(PROVIDED ENTRIES)

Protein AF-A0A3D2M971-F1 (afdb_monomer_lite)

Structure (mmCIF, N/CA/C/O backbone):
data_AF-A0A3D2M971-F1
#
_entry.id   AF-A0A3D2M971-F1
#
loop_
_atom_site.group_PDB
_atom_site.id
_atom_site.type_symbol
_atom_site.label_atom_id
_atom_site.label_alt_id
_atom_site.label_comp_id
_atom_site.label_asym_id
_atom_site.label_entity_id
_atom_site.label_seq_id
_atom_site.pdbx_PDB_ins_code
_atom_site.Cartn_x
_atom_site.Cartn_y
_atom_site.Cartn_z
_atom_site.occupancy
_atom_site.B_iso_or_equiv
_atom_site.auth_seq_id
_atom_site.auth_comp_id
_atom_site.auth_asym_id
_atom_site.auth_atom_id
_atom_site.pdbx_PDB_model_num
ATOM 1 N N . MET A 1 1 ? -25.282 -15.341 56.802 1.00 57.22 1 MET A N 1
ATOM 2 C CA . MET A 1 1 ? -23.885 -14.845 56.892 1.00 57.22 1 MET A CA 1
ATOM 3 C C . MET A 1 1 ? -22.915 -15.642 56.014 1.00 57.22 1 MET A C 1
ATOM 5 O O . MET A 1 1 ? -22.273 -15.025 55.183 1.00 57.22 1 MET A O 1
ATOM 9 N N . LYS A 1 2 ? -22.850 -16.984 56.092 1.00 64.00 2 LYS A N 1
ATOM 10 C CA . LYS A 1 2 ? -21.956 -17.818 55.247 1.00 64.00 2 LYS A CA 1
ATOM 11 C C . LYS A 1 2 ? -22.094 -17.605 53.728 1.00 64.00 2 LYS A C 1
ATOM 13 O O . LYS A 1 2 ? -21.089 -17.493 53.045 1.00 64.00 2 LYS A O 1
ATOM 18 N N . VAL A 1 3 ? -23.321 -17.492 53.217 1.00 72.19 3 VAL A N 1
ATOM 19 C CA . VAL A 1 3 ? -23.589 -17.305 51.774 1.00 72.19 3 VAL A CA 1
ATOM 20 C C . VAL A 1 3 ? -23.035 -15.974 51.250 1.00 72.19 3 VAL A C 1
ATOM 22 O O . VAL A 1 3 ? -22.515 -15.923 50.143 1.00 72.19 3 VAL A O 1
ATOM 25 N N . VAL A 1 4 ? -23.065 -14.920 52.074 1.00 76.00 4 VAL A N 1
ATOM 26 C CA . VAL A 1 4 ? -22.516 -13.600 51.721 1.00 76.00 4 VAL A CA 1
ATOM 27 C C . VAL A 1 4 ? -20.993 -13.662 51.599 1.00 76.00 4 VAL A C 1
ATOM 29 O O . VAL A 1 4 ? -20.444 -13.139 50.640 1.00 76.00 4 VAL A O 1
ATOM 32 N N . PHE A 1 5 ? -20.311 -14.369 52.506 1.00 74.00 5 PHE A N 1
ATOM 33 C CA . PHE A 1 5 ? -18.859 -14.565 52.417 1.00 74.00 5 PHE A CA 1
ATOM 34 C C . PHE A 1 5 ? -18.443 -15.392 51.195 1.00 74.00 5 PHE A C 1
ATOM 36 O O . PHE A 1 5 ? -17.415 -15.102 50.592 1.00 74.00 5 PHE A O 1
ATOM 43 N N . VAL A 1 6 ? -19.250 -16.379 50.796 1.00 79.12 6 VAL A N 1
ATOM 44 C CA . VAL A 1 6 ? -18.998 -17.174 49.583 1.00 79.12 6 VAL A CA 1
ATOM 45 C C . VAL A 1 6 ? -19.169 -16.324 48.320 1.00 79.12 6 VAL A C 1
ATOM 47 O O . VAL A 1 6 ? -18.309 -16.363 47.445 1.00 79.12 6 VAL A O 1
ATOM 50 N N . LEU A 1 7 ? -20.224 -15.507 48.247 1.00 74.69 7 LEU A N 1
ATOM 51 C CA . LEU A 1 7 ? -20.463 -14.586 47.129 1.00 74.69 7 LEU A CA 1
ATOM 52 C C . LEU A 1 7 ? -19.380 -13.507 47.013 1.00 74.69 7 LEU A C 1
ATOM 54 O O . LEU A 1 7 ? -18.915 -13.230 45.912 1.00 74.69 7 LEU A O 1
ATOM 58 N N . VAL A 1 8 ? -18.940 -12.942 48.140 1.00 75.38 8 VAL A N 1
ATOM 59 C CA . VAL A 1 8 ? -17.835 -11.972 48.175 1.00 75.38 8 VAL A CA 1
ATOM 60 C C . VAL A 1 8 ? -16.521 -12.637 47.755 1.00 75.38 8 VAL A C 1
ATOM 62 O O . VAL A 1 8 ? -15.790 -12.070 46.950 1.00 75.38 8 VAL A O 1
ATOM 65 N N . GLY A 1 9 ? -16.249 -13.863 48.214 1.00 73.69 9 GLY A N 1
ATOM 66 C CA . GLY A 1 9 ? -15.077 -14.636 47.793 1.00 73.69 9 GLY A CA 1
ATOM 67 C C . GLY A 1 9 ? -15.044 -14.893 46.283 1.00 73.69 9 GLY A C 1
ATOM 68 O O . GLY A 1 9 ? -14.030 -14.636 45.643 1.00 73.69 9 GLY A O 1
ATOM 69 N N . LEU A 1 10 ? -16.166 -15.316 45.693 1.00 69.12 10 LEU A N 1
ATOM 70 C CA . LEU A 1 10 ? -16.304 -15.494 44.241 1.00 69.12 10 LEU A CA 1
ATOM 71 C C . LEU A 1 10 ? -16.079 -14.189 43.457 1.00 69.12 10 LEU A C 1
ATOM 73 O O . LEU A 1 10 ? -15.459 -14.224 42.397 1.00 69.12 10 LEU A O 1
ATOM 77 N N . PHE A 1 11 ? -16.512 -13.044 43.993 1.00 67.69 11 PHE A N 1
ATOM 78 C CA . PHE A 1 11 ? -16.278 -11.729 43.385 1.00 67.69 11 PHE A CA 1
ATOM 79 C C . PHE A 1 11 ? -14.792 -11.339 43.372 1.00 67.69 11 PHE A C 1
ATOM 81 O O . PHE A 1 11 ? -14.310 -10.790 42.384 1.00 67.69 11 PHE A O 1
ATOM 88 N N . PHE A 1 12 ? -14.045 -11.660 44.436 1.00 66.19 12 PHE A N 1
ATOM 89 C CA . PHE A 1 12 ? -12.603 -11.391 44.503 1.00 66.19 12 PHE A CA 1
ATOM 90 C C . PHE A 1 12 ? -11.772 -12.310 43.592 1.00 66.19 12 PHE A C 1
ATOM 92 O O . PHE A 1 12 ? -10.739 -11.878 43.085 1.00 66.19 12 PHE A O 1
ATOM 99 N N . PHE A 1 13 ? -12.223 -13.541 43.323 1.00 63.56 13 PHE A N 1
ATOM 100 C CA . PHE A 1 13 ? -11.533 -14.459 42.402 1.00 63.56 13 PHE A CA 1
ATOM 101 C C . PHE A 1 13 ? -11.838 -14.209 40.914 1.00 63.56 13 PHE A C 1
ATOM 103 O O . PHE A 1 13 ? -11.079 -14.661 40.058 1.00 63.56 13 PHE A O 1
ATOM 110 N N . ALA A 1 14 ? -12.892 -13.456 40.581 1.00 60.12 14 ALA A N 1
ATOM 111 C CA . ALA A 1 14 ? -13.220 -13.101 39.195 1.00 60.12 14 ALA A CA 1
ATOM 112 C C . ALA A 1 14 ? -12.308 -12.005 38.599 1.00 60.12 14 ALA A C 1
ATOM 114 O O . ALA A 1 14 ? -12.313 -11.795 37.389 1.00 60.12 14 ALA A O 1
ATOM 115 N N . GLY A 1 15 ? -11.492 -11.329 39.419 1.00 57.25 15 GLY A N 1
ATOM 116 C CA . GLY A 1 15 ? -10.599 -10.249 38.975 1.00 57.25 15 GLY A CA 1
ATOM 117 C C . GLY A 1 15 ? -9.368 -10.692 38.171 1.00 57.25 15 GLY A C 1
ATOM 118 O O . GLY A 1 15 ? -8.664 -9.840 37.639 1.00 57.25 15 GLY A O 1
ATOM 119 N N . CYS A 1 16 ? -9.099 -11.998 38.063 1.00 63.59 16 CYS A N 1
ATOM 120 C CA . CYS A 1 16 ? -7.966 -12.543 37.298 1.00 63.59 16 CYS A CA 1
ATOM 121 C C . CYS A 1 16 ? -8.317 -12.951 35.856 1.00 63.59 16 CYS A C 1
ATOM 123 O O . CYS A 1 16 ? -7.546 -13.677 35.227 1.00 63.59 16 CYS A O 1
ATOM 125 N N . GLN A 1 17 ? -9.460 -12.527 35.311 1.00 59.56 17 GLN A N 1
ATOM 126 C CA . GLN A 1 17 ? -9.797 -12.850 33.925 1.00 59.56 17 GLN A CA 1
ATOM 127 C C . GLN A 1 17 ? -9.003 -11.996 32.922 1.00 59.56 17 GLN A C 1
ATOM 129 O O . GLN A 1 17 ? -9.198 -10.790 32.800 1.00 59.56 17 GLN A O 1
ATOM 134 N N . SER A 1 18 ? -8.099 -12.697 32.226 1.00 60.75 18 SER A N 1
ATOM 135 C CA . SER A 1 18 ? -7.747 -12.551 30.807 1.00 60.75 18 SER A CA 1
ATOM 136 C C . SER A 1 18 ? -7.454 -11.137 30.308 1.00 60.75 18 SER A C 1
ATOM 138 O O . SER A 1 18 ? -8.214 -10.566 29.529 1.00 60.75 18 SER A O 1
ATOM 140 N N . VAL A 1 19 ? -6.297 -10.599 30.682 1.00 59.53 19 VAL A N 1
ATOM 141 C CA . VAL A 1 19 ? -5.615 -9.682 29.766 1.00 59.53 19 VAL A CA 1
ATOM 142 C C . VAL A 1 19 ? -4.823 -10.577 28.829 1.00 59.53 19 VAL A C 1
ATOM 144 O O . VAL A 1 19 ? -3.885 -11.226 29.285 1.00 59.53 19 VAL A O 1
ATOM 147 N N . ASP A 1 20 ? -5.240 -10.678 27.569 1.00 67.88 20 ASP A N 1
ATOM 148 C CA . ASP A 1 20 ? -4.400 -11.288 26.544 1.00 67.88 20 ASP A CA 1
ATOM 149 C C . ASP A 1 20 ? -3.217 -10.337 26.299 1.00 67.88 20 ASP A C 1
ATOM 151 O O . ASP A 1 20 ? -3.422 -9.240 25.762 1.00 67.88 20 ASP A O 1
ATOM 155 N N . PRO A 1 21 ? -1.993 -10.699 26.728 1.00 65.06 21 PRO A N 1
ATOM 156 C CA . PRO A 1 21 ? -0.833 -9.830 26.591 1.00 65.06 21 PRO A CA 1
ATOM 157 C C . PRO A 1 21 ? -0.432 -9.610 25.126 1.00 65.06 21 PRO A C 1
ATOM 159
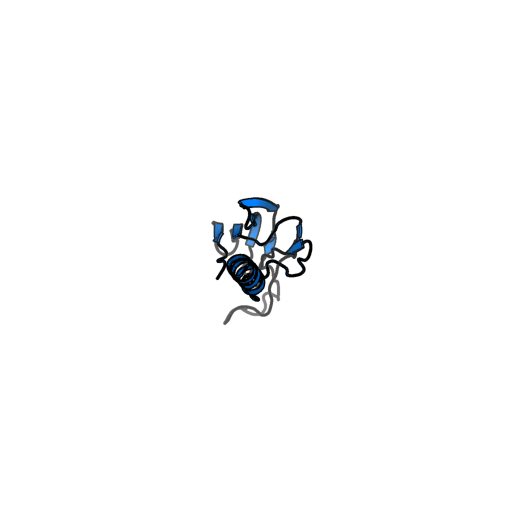 O O . PRO A 1 21 ? 0.386 -8.734 24.870 1.00 65.06 21 PRO A O 1
ATOM 162 N N . LEU A 1 22 ? -0.986 -10.381 24.182 1.00 66.50 22 LEU A N 1
ATOM 163 C CA . LEU A 1 22 ? -0.747 -10.235 22.746 1.00 66.50 22 LEU A CA 1
ATOM 164 C C . LEU A 1 22 ? -1.846 -9.444 22.027 1.00 66.50 22 LEU A C 1
ATOM 166 O O . LEU A 1 22 ? -1.676 -9.120 20.858 1.00 66.50 22 LEU A O 1
ATOM 170 N N . SER A 1 23 ? -2.941 -9.089 22.709 1.00 71.69 23 SER A N 1
ATOM 171 C CA . SER A 1 23 ? -4.058 -8.365 22.081 1.00 71.69 23 SER A CA 1
ATOM 172 C C . SER A 1 23 ? -3.681 -6.976 21.557 1.00 71.69 23 SER A C 1
ATOM 174 O O . SER A 1 23 ? -4.369 -6.444 20.691 1.00 71.69 23 SER A O 1
ATOM 176 N N . GLY A 1 24 ? -2.645 -6.342 22.122 1.00 67.38 24 GLY A N 1
ATOM 177 C CA . GLY A 1 24 ? -2.241 -4.974 21.776 1.00 67.38 24 GLY A CA 1
ATOM 178 C C . GLY A 1 24 ? -3.307 -3.903 22.059 1.00 67.38 24 GLY A C 1
ATOM 179 O O . GLY A 1 24 ? -3.109 -2.733 21.737 1.00 67.38 24 GLY A O 1
ATOM 180 N N . GLU A 1 25 ? -4.435 -4.259 22.692 1.00 69.06 25 GLU A N 1
ATOM 181 C CA . GLU A 1 25 ? -5.604 -3.382 22.870 1.00 69.06 25 GLU A CA 1
ATOM 182 C C . GLU A 1 25 ? -5.269 -2.120 23.685 1.00 69.06 25 GLU A C 1
ATOM 184 O O . GLU A 1 25 ? -5.883 -1.066 23.516 1.00 69.06 25 GLU A O 1
ATOM 189 N N . ARG A 1 26 ? -4.258 -2.215 24.557 1.00 69.81 26 ARG A N 1
ATOM 1
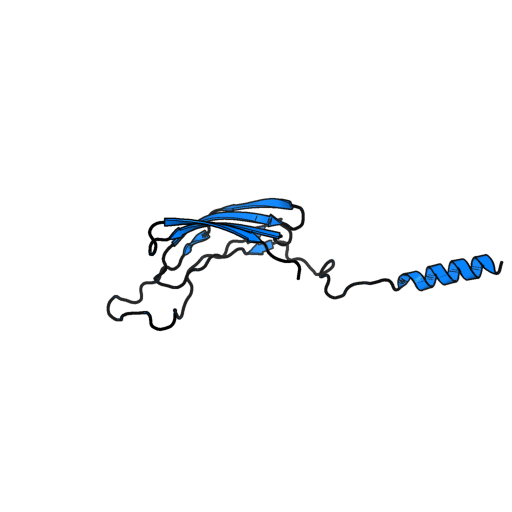90 C CA . ARG A 1 26 ? -3.776 -1.118 25.411 1.00 69.81 26 ARG A CA 1
ATOM 191 C C . ARG A 1 26 ? -2.395 -0.596 25.023 1.00 69.81 26 ARG A C 1
ATOM 193 O O . ARG A 1 26 ? -1.840 0.213 25.770 1.00 69.81 26 ARG A O 1
ATOM 200 N N . ASP A 1 27 ? -1.836 -1.046 23.904 1.00 75.50 27 ASP A N 1
ATOM 201 C CA . ASP A 1 27 ? -0.516 -0.593 23.484 1.00 75.50 27 ASP A CA 1
ATOM 202 C C . ASP A 1 27 ? -0.557 0.900 23.124 1.00 75.50 27 ASP A C 1
ATOM 204 O O . ASP A 1 27 ? -1.544 1.382 22.554 1.00 75.50 27 ASP A O 1
ATOM 208 N N . PRO A 1 28 ? 0.496 1.673 23.450 1.00 71.75 28 PRO A N 1
ATOM 209 C CA . PRO A 1 28 ? 0.588 3.067 23.044 1.00 71.75 28 PRO A CA 1
ATOM 210 C C . PRO A 1 28 ? 0.506 3.188 21.517 1.00 71.75 28 PRO A C 1
ATOM 212 O O . PRO A 1 28 ? 1.452 2.859 20.801 1.00 71.75 28 PRO A O 1
ATOM 215 N N . LYS A 1 29 ? -0.627 3.679 21.007 1.00 70.19 29 LYS A N 1
ATOM 216 C CA . LYS A 1 29 ? -0.812 3.903 19.572 1.00 70.19 29 LYS A CA 1
ATOM 217 C C . LYS A 1 29 ? -0.168 5.228 19.172 1.00 70.19 29 LYS A C 1
ATOM 219 O O . LYS A 1 29 ? -0.493 6.282 19.722 1.00 70.19 29 LYS A O 1
ATOM 224 N N . ASN A 1 30 ? 0.730 5.189 18.190 1.00 76.56 30 ASN A N 1
ATOM 225 C CA . ASN A 1 30 ? 1.165 6.405 17.505 1.00 76.56 30 ASN A CA 1
ATOM 226 C C . ASN A 1 30 ? -0.071 7.011 16.799 1.00 76.56 30 ASN A C 1
ATOM 228 O O . ASN A 1 30 ? -0.870 6.243 16.261 1.00 76.56 30 ASN A O 1
ATOM 232 N N . PRO A 1 31 ? -0.276 8.344 16.758 1.00 77.94 31 PRO A N 1
ATOM 233 C CA . PRO A 1 31 ? -1.509 8.917 16.202 1.00 77.94 31 PRO A CA 1
ATOM 234 C C . PRO A 1 31 ? -1.625 8.782 14.671 1.00 77.94 31 PRO A C 1
ATOM 236 O O . PRO A 1 31 ? -2.586 9.259 14.067 1.00 77.94 31 PRO A O 1
ATOM 239 N N . TRP A 1 32 ? -0.619 8.177 14.041 1.00 83.88 32 TRP A N 1
ATOM 240 C CA . TRP A 1 32 ? -0.473 8.006 12.607 1.00 83.88 32 TRP A CA 1
ATOM 241 C C . TRP A 1 32 ? 0.469 6.833 12.315 1.00 83.88 32 TRP A C 1
ATOM 243 O O . TRP A 1 32 ? 1.356 6.510 13.111 1.00 83.88 32 TRP A O 1
ATOM 253 N N . TRP A 1 33 ? 0.278 6.224 11.151 1.00 90.38 33 TRP A N 1
ATOM 254 C CA . TRP A 1 33 ? 1.142 5.196 10.563 1.00 90.38 33 TRP A CA 1
ATOM 255 C C . TRP A 1 33 ? 1.333 5.499 9.069 1.00 90.38 33 TRP A C 1
ATOM 257 O O . TRP A 1 33 ? 0.683 6.409 8.564 1.00 90.38 33 TRP A O 1
ATOM 267 N N . SER A 1 34 ? 2.240 4.829 8.354 1.00 91.44 34 SER A N 1
ATOM 268 C CA . SER A 1 34 ? 2.477 5.082 6.920 1.00 91.44 34 SER A CA 1
ATOM 269 C C . SER A 1 34 ? 2.013 3.933 6.030 1.00 91.44 34 SER A C 1
ATOM 271 O O . SER A 1 34 ? 2.202 2.762 6.356 1.00 91.44 34 SER A O 1
ATOM 273 N N . LEU A 1 35 ? 1.435 4.273 4.875 1.00 93.31 35 LEU A N 1
ATOM 274 C CA . LEU A 1 35 ? 1.177 3.330 3.792 1.00 93.31 35 LEU A CA 1
ATOM 275 C C . LEU A 1 35 ? 2.106 3.667 2.627 1.00 93.31 35 LEU A C 1
ATOM 277 O O . LEU A 1 35 ? 2.041 4.747 2.041 1.00 93.31 35 LEU A O 1
ATOM 281 N N . GLU A 1 36 ? 2.987 2.733 2.292 1.00 91.62 36 GLU A N 1
ATOM 282 C CA . GLU A 1 36 ? 4.091 2.990 1.374 1.00 91.62 36 GLU A CA 1
ATOM 283 C C . GLU A 1 36 ? 4.063 2.009 0.205 1.00 91.62 36 GLU A C 1
ATOM 285 O O . GLU A 1 36 ? 3.872 0.804 0.377 1.00 91.62 36 GLU A O 1
ATOM 290 N N . PHE A 1 37 ? 4.290 2.528 -1.000 1.00 92.25 37 PHE A N 1
ATOM 291 C CA . PHE A 1 37 ? 4.324 1.733 -2.221 1.00 92.25 37 PHE A CA 1
ATOM 292 C C . PHE A 1 37 ? 5.720 1.767 -2.814 1.00 92.25 37 PHE A C 1
ATOM 294 O O . PHE A 1 37 ? 6.268 2.835 -3.079 1.00 92.25 37 PHE A O 1
ATOM 301 N N . PHE A 1 38 ? 6.273 0.588 -3.076 1.00 89.56 38 PHE A N 1
ATOM 302 C CA . PHE A 1 38 ? 7.573 0.443 -3.708 1.00 89.56 38 PHE A CA 1
ATOM 303 C C . PHE A 1 38 ? 7.500 -0.614 -4.794 1.00 89.56 38 PHE A C 1
ATOM 305 O O . PHE A 1 38 ? 6.916 -1.678 -4.600 1.00 89.56 38 PHE A O 1
ATOM 312 N N . ALA A 1 39 ? 8.177 -0.346 -5.902 1.00 86.44 39 ALA A N 1
ATOM 313 C CA . ALA A 1 39 ? 8.490 -1.359 -6.891 1.00 86.44 39 ALA A CA 1
ATOM 314 C C . ALA A 1 39 ? 10.009 -1.506 -7.013 1.00 86.44 39 ALA A C 1
ATOM 316 O O . ALA A 1 39 ? 10.768 -0.566 -6.727 1.00 86.44 39 ALA A O 1
ATOM 317 N N . PRO A 1 40 ? 10.473 -2.687 -7.431 1.00 84.00 40 PRO A N 1
ATOM 318 C CA . PRO A 1 40 ? 11.851 -2.870 -7.841 1.00 84.00 40 PRO A CA 1
ATOM 319 C C . PRO A 1 40 ? 12.237 -1.926 -8.981 1.00 84.00 40 PRO A C 1
ATOM 321 O O . PRO A 1 40 ? 11.412 -1.541 -9.806 1.00 84.00 40 PRO A O 1
ATOM 324 N N . LEU A 1 41 ? 13.509 -1.537 -9.011 1.00 78.19 41 LEU A N 1
ATOM 325 C CA . LEU A 1 41 ? 14.056 -0.692 -10.069 1.00 78.19 41 LEU A CA 1
ATOM 326 C C . LEU A 1 41 ? 13.810 -1.307 -11.450 1.00 78.19 41 LEU A C 1
ATOM 328 O O . LEU A 1 41 ? 13.887 -2.526 -11.608 1.00 78.19 41 LEU A O 1
ATOM 332 N N . TYR A 1 42 ? 13.550 -0.443 -12.431 1.00 76.62 42 TYR A N 1
ATOM 333 C CA . TYR A 1 42 ? 13.170 -0.791 -13.804 1.00 76.62 42 TYR A CA 1
ATOM 334 C C . TYR A 1 42 ? 11.795 -1.447 -13.941 1.00 76.62 42 TYR A C 1
ATOM 336 O O . TYR A 1 42 ? 11.369 -1.710 -15.060 1.00 76.62 42 TYR A O 1
ATOM 344 N N . MET A 1 43 ? 11.065 -1.638 -12.838 1.00 86.12 43 MET A N 1
ATOM 345 C CA . MET A 1 43 ? 9.652 -2.018 -12.839 1.00 86.12 43 MET A CA 1
ATOM 346 C C . MET A 1 43 ? 8.779 -0.801 -12.607 1.00 86.12 43 MET A C 1
ATOM 348 O O . MET A 1 43 ? 8.015 -0.725 -11.644 1.00 86.12 43 MET A O 1
ATOM 352 N N . THR A 1 44 ? 8.957 0.189 -13.479 1.00 87.88 44 THR A N 1
ATOM 353 C CA . THR A 1 44 ? 8.306 1.480 -13.316 1.00 87.88 44 THR A CA 1
ATOM 354 C C . THR A 1 44 ? 6.793 1.321 -13.364 1.00 87.88 44 THR A C 1
ATOM 356 O O . THR A 1 44 ? 6.237 0.711 -14.282 1.00 87.88 44 THR A O 1
ATOM 359 N N . GLY A 1 45 ? 6.132 1.926 -12.388 1.00 92.25 45 GLY A N 1
ATOM 360 C CA . GLY A 1 45 ? 4.686 2.039 -12.337 1.00 92.25 45 GLY A CA 1
ATOM 361 C C . GLY A 1 45 ? 4.259 3.361 -11.720 1.00 92.25 45 GLY A C 1
ATOM 362 O O . GLY A 1 45 ? 5.072 4.100 -11.165 1.00 92.25 45 GLY A O 1
ATOM 363 N N . TRP A 1 46 ? 2.970 3.656 -11.813 1.00 94.75 46 TRP A N 1
ATOM 364 C CA . TRP A 1 46 ? 2.365 4.828 -11.195 1.00 94.75 46 TRP A CA 1
ATOM 365 C C . TRP A 1 46 ? 1.186 4.403 -10.331 1.00 94.75 46 TRP A C 1
ATOM 367 O O . TRP A 1 46 ? 0.193 3.893 -10.846 1.00 94.75 46 TRP A O 1
ATOM 377 N N . VAL A 1 47 ? 1.302 4.600 -9.017 1.00 96.25 47 VAL A N 1
ATOM 378 C CA . VAL A 1 47 ? 0.216 4.351 -8.065 1.00 96.25 47 VAL A CA 1
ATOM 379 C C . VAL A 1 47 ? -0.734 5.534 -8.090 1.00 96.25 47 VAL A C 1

(End PROVIDED ENTRIES)

▶ REQUIRED ACTION
Above are the lines; repeat exactly the ones from the line containing "ATOM 116 C CA" down to the line containing "ATOM 135 C CA", both inclusive.

▶ ANSWER AREA
ATOM 116 C CA . GLY A 1 15 ? -10.599 -10.249 38.975 1.00 57.25 15 GLY A CA 1
ATOM 117 C C . GLY A 1 15 ? -9.368 -10.692 38.171 1.00 57.25 15 GLY A C 1
ATOM 118 O O . GLY A 1 15 ? -8.664 -9.840 37.639 1.00 57.25 15 GLY A O 1
ATOM 119 N N . CYS A 1 16 ? -9.099 -11.998 38.063 1.00 63.59 16 CYS A N 1
ATOM 120 C CA . CYS A 1 16 ? -7.966 -12.543 37.298 1.00 63.59 16 CYS A CA 1
ATOM 121 C C . CYS A 1 16 ? -8.317 -12.951 35.856 1.00 63.59 16 CYS A C 1
ATOM 123 O O . CYS A 1 16 ? -7.546 -13.677 35.227 1.00 63.59 16 CYS A O 1
ATOM 125 N N . GLN A 1 17 ? -9.460 -12.527 35.311 1.00 59.56 17 GLN A N 1
ATOM 126 C CA . GLN A 1 17 ? -9.797 -12.850 33.925 1.00 59.56 17 GLN A CA 1
ATOM 127 C C . GLN A 1 17 ? -9.003 -11.996 32.922 1.00 59.56 17 GLN A C 1
ATOM 129 O O . GLN A 1 17 ? -9.198 -10.790 32.800 1.00 59.56 17 GLN A O 1
ATOM 134 N N . SER A 1 18 ? -8.099 -12.697 32.226 1.00 60.75 18 SER A N 1
ATOM 135 C CA . SER A 1 18 ? -7.747 -12.551 30.807 1.00 60.75 18 SER A CA 1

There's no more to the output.